### DIRECTIONS
Print nothing but the lines below starting at the line that holds "ATOM 80 O O" and ending at the line that holds "ATOM 103 N N", including both, each exactly as written.

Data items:
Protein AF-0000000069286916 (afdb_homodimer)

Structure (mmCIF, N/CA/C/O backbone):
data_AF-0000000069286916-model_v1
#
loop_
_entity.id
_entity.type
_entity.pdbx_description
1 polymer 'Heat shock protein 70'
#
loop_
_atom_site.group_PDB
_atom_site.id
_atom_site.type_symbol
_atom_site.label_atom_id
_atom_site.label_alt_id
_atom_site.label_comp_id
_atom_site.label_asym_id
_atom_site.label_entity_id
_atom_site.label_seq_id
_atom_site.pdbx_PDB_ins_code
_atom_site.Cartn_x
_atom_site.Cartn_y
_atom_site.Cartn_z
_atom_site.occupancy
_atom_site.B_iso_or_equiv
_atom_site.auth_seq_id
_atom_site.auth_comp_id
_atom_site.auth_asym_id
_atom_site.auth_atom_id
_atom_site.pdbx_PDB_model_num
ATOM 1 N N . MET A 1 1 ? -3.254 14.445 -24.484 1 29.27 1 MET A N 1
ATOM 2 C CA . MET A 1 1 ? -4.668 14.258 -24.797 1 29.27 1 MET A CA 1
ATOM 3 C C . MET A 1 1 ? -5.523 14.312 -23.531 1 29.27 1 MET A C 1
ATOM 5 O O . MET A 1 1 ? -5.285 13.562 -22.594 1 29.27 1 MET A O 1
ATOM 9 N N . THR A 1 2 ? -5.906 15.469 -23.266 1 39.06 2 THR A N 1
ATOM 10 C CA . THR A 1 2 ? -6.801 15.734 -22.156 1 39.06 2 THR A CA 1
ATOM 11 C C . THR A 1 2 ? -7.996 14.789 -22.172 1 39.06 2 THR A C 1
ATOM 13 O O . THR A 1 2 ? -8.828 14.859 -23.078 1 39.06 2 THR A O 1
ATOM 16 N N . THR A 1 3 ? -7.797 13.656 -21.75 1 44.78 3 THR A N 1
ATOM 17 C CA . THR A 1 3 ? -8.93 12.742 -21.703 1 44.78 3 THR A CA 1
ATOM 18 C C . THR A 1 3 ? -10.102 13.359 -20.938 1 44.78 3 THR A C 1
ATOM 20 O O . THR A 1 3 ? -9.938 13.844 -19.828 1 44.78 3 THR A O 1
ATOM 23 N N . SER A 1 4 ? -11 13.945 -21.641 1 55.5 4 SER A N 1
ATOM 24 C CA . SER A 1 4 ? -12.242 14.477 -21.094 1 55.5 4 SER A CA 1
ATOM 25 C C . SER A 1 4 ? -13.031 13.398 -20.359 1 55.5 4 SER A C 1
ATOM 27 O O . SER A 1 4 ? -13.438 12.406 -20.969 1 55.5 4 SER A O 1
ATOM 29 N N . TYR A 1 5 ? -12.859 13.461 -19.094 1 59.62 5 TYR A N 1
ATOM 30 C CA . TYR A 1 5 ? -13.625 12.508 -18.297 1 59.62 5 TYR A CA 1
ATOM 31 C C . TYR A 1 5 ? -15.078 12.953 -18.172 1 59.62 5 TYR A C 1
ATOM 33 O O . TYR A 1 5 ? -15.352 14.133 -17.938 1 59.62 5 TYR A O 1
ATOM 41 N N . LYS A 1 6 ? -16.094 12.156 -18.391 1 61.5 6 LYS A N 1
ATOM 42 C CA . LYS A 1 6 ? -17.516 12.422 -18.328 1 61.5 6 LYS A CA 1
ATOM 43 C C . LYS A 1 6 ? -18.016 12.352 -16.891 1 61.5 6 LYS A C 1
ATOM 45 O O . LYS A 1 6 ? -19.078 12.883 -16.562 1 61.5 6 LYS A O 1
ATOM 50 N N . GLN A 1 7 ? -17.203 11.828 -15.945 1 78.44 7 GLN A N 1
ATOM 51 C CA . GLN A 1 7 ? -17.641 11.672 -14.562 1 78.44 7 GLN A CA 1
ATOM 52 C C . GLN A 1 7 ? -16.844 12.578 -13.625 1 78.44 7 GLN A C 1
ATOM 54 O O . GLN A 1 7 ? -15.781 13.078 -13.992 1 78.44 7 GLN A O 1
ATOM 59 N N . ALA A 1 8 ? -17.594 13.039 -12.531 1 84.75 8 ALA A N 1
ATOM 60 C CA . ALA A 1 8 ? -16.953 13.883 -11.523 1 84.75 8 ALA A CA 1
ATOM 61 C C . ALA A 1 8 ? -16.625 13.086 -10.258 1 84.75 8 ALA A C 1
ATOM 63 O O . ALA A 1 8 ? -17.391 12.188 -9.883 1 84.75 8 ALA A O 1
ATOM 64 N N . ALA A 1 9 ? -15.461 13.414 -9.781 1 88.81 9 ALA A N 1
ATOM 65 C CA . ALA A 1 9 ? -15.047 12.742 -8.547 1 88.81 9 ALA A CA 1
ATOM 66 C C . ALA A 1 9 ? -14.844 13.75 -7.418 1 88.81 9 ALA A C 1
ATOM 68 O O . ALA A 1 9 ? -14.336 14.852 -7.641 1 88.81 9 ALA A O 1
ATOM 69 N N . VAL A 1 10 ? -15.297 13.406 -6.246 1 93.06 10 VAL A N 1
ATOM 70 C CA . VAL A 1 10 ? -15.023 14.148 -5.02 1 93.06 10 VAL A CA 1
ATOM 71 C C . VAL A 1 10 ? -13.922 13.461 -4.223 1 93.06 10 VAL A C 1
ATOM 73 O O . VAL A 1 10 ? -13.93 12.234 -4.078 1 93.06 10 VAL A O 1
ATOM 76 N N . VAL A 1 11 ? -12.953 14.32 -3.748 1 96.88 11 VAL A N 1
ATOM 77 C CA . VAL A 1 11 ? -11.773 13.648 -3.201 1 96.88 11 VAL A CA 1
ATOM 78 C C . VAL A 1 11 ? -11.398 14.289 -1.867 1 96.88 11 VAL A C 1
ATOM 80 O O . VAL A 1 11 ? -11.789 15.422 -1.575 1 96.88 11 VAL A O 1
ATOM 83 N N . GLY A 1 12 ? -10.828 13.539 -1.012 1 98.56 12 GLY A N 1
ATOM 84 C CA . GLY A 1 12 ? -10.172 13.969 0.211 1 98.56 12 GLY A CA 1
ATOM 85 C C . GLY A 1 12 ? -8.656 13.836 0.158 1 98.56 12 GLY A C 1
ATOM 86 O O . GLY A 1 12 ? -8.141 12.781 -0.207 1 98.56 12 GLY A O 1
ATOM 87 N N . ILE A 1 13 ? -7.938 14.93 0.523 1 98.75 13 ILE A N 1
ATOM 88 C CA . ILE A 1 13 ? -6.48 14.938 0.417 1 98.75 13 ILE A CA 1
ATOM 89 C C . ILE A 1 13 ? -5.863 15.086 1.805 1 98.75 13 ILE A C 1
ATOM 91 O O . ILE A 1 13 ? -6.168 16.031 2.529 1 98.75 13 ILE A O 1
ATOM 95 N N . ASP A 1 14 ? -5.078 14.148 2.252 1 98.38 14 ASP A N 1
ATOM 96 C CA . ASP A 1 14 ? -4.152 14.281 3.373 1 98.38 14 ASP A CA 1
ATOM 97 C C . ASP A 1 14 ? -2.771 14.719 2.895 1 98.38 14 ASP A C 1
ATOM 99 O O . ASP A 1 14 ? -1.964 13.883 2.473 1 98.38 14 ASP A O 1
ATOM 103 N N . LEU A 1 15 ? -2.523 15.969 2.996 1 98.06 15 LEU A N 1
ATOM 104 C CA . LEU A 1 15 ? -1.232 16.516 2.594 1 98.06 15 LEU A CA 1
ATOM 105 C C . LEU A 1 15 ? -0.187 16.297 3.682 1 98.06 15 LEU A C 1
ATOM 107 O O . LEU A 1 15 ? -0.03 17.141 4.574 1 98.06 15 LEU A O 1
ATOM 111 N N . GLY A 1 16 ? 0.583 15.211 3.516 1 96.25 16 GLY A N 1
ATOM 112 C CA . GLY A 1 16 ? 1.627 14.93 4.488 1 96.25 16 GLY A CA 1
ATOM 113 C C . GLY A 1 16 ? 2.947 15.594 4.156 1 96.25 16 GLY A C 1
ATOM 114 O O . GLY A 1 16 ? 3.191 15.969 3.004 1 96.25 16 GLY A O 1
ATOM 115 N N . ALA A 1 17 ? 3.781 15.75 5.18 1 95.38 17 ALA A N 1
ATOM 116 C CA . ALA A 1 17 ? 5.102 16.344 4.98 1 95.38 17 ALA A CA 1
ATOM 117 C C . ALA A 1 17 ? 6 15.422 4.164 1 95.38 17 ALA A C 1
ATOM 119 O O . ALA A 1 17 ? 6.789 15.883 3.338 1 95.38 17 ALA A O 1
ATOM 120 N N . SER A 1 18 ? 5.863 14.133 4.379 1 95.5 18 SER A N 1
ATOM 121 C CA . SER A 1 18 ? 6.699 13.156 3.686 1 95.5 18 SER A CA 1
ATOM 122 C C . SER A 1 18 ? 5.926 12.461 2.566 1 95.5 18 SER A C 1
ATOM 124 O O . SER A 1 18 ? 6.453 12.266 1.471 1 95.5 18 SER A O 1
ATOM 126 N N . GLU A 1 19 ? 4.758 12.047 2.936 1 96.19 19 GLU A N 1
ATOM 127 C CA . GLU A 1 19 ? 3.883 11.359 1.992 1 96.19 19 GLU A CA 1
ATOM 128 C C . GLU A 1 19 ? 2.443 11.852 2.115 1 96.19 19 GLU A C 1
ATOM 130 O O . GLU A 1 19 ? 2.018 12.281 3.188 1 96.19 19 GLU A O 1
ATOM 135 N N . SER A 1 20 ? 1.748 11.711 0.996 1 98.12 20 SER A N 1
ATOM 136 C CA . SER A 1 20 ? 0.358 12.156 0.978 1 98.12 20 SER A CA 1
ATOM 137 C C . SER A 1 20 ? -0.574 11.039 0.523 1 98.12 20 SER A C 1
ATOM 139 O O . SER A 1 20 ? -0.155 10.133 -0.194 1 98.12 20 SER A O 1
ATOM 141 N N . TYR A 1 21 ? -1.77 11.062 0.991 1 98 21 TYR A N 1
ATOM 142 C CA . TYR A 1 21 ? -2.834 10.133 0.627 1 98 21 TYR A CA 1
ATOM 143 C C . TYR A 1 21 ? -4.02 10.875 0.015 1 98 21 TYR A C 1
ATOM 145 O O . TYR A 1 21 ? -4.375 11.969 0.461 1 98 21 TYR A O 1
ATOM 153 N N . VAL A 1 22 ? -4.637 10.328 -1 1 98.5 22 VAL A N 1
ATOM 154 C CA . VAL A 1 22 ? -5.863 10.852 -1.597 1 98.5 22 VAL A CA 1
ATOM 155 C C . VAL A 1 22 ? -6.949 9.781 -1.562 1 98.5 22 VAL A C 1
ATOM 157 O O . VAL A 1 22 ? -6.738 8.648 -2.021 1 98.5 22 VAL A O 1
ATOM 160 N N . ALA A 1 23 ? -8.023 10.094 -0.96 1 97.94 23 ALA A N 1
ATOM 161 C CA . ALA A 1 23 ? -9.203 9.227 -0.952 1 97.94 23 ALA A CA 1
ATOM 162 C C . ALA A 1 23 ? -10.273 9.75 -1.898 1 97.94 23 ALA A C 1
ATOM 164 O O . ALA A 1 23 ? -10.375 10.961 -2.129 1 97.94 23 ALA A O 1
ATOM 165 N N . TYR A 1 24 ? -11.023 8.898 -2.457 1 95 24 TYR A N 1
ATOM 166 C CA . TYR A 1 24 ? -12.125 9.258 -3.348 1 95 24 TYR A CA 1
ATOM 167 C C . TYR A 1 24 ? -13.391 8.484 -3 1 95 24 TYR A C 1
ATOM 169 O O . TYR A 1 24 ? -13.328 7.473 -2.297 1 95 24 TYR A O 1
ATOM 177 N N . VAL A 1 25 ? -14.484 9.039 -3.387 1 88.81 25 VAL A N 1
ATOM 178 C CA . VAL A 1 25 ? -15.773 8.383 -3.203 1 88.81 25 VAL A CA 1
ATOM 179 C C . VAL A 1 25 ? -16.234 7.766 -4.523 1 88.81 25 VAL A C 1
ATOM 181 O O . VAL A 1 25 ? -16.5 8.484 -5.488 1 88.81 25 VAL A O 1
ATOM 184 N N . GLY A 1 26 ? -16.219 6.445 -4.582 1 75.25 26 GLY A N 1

### EXERCISE RESULT
ATOM 80 O O . VAL A 1 11 ? -11.789 15.422 -1.575 1 96.88 11 VAL A O 1
ATOM 83 N N . GLY A 1 12 ? -10.828 13.539 -1.012 1 98.56 12 GLY A N 1
ATOM 84 C CA . GLY A 1 12 ? -10.172 13.969 0.211 1 98.56 12 GLY A CA 1
ATOM 85 C C . GLY A 1 12 ? -8.656 13.836 0.158 1 98.56 12 GLY A C 1
ATOM 86 O O . GLY A 1 12 ? -8.141 12.781 -0.207 1 98.56 12 GLY A O 1
ATOM 87 N N . ILE A 1 13 ? -7.938 14.93 0.523 1 98.75 13 ILE A N 1
ATOM 88 C CA . ILE A 1 13 ? -6.48 14.938 0.417 1 98.75 13 ILE A CA 1
ATOM 89 C C . ILE A 1 13 ? -5.863 15.086 1.805 1 98.75 13 ILE A C 1
ATOM 91 O O . ILE A 1 13 ? -6.168 16.031 2.529 1 98.75 13 ILE A O 1
ATOM 95 N N . ASP A 1 14 ? -5.078 14.148 2.252 1 98.38 14 ASP A N 1
ATOM 96 C CA . ASP A 1 14 ? -4.152 14.281 3.373 1 98.38 14 ASP A CA 1
ATOM 97 C C . ASP A 1 14 ? -2.771 14.719 2.895 1 98.38 14 ASP A C 1
ATOM 99 O O . ASP A 1 14 ? -1.964 13.883 2.473 1 98.38 14 ASP A O 1
ATOM 103 N N . LEU A 1 15 ? -2.523 15.969 2.996 1 98.06 15 LEU A N 1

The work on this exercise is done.